START Records to process
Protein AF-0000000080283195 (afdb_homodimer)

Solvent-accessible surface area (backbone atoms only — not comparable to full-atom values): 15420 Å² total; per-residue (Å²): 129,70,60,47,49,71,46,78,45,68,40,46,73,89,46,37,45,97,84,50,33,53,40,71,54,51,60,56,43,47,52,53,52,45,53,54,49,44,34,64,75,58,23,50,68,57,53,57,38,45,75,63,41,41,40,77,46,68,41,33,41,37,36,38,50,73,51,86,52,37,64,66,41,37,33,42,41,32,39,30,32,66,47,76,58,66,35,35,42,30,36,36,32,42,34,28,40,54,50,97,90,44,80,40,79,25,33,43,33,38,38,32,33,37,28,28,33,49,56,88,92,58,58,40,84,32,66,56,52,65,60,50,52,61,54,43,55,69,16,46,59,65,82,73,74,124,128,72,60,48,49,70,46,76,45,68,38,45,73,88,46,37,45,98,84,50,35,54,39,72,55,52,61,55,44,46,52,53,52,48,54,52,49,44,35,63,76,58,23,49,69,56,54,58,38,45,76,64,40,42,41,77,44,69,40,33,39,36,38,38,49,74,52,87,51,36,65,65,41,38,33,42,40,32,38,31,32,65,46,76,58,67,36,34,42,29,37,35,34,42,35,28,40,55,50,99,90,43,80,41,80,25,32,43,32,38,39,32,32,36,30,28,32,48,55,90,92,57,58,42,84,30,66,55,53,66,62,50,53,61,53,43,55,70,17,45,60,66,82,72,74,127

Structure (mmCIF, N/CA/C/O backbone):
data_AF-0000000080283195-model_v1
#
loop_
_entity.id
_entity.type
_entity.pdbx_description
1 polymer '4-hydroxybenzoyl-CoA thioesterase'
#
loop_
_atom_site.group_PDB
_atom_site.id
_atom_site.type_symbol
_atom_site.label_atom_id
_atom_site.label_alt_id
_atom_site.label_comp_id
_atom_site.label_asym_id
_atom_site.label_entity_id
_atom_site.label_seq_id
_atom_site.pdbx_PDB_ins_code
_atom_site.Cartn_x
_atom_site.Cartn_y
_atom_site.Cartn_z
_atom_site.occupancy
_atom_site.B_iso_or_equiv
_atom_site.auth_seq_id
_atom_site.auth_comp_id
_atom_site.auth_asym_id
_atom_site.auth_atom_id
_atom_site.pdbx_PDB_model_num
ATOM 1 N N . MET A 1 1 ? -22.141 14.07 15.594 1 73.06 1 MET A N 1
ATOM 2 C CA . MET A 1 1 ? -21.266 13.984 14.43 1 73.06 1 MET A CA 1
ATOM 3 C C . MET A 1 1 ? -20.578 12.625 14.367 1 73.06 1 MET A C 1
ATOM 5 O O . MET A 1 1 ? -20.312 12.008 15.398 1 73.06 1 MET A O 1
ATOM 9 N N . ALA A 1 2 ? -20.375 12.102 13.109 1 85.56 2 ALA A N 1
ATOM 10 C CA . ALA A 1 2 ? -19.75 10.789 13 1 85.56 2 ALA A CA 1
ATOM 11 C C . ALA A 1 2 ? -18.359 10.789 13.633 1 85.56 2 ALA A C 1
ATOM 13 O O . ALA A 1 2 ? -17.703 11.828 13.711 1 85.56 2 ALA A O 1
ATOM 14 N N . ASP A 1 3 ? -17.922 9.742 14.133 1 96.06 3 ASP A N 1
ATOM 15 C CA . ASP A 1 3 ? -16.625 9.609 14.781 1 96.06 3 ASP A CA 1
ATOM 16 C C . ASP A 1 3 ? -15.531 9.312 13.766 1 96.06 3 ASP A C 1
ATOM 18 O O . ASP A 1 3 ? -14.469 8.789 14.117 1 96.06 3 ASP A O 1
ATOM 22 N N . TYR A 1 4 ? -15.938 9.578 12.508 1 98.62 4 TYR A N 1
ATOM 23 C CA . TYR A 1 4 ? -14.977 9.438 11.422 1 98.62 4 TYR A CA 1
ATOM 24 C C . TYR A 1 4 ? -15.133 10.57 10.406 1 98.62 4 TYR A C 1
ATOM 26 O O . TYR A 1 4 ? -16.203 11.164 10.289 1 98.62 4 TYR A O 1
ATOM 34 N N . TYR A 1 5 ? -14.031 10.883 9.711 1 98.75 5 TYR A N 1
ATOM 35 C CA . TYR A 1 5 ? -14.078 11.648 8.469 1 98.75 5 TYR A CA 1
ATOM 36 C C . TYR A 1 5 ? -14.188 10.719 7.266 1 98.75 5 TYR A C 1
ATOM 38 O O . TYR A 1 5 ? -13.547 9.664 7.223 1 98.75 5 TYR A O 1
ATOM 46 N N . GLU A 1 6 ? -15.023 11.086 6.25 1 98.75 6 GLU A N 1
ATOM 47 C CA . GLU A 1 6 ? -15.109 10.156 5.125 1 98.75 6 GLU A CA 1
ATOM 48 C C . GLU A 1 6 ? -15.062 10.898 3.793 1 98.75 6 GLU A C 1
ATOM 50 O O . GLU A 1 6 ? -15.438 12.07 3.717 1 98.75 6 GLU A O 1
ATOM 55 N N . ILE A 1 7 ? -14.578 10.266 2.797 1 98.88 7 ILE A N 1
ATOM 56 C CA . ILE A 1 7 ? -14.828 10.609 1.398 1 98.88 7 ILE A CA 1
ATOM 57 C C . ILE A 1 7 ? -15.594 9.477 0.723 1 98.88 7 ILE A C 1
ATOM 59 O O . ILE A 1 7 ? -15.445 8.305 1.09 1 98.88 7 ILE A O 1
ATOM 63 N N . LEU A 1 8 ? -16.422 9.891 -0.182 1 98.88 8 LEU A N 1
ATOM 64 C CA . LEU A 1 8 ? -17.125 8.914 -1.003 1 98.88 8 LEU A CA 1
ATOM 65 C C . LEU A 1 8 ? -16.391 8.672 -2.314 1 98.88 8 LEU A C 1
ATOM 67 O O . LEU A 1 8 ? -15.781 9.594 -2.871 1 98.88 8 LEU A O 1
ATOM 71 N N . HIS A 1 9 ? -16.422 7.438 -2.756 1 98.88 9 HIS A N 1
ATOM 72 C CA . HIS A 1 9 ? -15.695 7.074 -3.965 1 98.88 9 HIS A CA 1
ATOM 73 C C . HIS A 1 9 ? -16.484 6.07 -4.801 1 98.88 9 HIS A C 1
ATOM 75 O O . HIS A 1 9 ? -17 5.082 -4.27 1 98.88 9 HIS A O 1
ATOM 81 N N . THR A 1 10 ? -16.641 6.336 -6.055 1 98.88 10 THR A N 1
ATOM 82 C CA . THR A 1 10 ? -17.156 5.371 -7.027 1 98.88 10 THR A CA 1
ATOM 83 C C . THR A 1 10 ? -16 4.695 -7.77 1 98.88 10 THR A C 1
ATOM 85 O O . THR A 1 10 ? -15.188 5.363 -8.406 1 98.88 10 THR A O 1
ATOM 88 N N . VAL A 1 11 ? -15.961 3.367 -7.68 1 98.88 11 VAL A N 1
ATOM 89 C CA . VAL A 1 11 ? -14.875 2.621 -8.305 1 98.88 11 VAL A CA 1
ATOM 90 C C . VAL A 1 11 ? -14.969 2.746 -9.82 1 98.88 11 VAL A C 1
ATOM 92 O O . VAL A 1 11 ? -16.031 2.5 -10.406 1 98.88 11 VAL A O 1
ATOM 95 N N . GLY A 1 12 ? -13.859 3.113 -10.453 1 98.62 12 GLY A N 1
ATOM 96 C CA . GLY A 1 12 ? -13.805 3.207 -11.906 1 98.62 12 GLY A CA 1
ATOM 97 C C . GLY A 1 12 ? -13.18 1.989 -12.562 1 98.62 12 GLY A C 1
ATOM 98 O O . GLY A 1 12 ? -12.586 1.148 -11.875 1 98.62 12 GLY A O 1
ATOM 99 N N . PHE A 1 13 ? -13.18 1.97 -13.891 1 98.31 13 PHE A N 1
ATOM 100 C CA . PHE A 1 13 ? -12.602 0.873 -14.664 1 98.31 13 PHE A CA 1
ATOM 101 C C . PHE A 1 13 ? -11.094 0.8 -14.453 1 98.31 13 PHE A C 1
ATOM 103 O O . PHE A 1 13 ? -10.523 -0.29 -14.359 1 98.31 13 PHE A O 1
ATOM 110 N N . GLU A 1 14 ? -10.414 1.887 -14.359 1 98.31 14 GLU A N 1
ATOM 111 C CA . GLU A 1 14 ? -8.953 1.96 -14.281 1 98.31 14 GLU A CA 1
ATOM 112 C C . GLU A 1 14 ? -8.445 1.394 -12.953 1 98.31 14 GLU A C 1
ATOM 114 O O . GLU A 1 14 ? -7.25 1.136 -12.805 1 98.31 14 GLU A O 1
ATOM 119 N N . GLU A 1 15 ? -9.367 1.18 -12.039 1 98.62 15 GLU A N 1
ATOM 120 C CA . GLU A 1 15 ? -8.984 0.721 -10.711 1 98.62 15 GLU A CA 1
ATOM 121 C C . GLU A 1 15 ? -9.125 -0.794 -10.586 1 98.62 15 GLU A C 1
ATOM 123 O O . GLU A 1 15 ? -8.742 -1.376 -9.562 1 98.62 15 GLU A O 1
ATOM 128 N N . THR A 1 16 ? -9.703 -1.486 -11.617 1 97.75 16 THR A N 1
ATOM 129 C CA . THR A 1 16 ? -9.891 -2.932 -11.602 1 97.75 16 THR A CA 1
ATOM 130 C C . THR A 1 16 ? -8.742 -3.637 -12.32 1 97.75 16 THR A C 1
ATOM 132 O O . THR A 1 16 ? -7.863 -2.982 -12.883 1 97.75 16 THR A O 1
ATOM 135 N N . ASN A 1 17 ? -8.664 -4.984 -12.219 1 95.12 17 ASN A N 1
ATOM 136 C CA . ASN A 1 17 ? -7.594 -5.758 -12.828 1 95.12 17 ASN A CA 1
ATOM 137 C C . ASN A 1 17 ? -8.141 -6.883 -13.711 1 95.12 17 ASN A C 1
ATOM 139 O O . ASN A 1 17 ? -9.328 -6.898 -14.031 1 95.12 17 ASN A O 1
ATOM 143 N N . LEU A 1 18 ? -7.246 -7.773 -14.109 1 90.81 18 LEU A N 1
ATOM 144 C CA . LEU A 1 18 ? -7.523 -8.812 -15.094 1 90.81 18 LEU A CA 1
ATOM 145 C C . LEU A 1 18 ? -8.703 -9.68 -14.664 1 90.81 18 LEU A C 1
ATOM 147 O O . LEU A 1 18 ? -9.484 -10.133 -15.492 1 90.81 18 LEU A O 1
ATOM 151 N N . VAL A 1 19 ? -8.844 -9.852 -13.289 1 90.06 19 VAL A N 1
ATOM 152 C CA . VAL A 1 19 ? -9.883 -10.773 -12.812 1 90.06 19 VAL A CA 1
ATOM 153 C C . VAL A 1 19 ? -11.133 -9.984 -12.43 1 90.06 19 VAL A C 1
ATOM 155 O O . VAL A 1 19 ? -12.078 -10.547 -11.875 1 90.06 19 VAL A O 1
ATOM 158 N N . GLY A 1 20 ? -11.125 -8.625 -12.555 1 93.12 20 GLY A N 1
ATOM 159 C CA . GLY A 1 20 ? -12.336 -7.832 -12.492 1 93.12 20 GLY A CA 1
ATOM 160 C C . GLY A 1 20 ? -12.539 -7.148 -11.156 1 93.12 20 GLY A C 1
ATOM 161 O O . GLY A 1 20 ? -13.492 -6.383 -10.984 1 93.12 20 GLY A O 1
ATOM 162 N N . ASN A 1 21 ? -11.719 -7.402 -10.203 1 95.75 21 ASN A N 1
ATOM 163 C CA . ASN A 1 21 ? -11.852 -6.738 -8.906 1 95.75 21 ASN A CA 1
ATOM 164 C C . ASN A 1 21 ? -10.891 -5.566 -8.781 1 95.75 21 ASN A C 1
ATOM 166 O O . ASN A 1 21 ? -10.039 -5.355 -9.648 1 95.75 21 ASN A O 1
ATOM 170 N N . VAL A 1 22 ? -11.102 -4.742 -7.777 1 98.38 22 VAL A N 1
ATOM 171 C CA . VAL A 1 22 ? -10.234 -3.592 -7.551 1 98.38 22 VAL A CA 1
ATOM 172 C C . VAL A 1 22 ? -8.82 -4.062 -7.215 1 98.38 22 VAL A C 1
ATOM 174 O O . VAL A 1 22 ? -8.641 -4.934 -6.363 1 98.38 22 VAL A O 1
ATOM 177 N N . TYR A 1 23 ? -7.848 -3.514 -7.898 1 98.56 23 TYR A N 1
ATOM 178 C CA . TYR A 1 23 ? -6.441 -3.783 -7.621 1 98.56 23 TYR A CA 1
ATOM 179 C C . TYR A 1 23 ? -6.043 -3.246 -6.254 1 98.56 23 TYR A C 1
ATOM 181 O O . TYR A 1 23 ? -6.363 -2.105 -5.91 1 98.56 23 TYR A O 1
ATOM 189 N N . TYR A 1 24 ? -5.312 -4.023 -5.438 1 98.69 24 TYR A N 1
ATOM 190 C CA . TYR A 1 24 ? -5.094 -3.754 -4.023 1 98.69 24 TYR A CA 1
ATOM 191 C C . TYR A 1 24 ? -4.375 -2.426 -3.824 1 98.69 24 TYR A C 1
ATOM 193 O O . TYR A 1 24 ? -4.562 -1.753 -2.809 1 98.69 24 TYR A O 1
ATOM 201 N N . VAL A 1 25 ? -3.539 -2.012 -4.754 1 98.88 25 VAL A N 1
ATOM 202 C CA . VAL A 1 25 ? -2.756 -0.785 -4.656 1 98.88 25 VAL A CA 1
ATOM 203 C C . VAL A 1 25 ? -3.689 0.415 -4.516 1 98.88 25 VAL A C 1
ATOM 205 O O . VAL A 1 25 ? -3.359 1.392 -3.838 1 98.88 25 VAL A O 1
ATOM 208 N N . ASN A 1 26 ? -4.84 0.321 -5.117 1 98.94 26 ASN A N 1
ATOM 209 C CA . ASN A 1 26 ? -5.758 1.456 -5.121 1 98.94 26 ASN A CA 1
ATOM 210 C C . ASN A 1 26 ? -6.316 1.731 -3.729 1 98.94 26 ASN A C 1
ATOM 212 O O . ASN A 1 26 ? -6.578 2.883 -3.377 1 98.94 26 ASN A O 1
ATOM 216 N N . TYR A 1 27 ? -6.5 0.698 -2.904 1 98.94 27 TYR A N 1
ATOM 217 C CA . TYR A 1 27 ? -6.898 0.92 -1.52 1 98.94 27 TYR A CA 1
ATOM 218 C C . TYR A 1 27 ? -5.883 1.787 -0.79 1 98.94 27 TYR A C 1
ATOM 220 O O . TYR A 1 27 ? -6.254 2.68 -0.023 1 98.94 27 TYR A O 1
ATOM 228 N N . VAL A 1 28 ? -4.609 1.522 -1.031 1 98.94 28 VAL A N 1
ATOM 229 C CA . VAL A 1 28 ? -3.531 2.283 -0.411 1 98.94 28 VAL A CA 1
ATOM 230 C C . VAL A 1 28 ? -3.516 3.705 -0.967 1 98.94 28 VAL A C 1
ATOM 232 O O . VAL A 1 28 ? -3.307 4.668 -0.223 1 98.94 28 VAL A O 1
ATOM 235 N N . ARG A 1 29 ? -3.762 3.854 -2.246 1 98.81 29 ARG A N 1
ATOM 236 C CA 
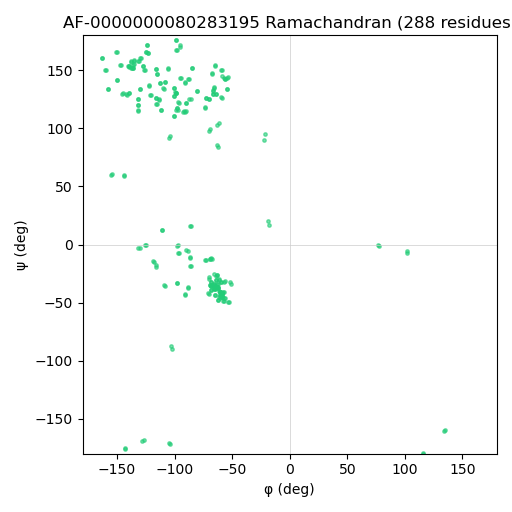. ARG A 1 29 ? -3.873 5.168 -2.873 1 98.81 29 ARG A CA 1
ATOM 237 C C . ARG A 1 29 ? -5.004 5.977 -2.248 1 98.81 29 ARG A C 1
ATOM 239 O O . ARG A 1 29 ? -4.848 7.172 -1.986 1 98.81 29 ARG A O 1
ATOM 246 N N . TRP A 1 30 ? -6.082 5.328 -1.979 1 98.94 30 TRP A N 1
ATOM 247 C CA . TRP A 1 30 ? -7.25 6.008 -1.43 1 98.94 30 TRP A CA 1
ATOM 248 C C . TRP A 1 30 ? -6.996 6.453 0.006 1 98.94 30 TRP A C 1
ATOM 250 O O . TRP A 1 30 ? -7.602 7.418 0.48 1 98.94 30 TRP A O 1
ATOM 260 N N . GLN A 1 31 ? -6.094 5.727 0.796 1 98.81 31 GLN A N 1
ATOM 261 C CA . GLN A 1 31 ? -5.672 6.25 2.09 1 98.81 31 GLN A CA 1
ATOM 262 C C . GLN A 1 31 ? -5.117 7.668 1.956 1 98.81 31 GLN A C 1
END Records to process
→ **To do**: The expected output is every line from the line where "ATOM 216 N N" appears to the final line of the material, unchanged and with no pictures.

→ **Final answer**:
ATOM 216 N N . TYR A 1 27 ? -6.5 0.698 -2.904 1 98.94 27 TYR A N 1
ATOM 217 C CA . TYR A 1 27 ? -6.898 0.92 -1.52 1 98.94 27 TYR A CA 1
ATOM 218 C C . TYR A 1 27 ? -5.883 1.787 -0.79 1 98.94 27 TYR A C 1
ATOM 220 O O . TYR A 1 27 ? -6.254 2.68 -0.023 1 98.94 27 TYR A O 1
ATOM 228 N N . VAL A 1 28 ? -4.609 1.522 -1.031 1 98.94 28 VAL A N 1
ATOM 229 C CA . VAL A 1 28 ? -3.531 2.283 -0.411 1 98.94 28 VAL A CA 1
ATOM 230 C C . VAL A 1 28 ? -3.516 3.705 -0.967 1 98.94 28 VAL A C 1
ATOM 232 O O . VAL A 1 28 ? -3.307 4.668 -0.223 1 98.94 28 VAL A O 1
ATOM 235 N N . ARG A 1 29 ? -3.762 3.854 -2.246 1 98.81 29 ARG A N 1
ATOM 236 C CA 
. ARG A 1 29 ? -3.873 5.168 -2.873 1 98.81 29 ARG A CA 1
ATOM 237 C C . ARG A 1 29 ? -5.004 5.977 -2.248 1 98.81 29 ARG A C 1
ATOM 239 O O . ARG A 1 29 ? -4.848 7.172 -1.986 1 98.81 29 ARG A O 1
ATOM 246 N N . TRP A 1 30 ? -6.082 5.328 -1.979 1 98.94 30 TRP A N 1
ATOM 247 C CA . TRP A 1 30 ? -7.25 6.008 -1.43 1 98.94 30 TRP A CA 1
ATOM 248 C C . TRP A 1 30 ? -6.996 6.453 0.006 1 98.94 30 TRP A C 1
ATOM 250 O O . TRP A 1 30 ? -7.602 7.418 0.48 1 98.94 30 TRP A O 1
ATOM 260 N N . GLN A 1 31 ? -6.094 5.727 0.796 1 98.81 31 GLN A N 1
ATOM 261 C CA . GLN A 1 31 ? -5.672 6.25 2.09 1 98.81 31 GLN A CA 1
ATOM 262 C C . GLN A 1 31 ? -5.117 7.668 1.956 1 98.81 31 GLN A C 1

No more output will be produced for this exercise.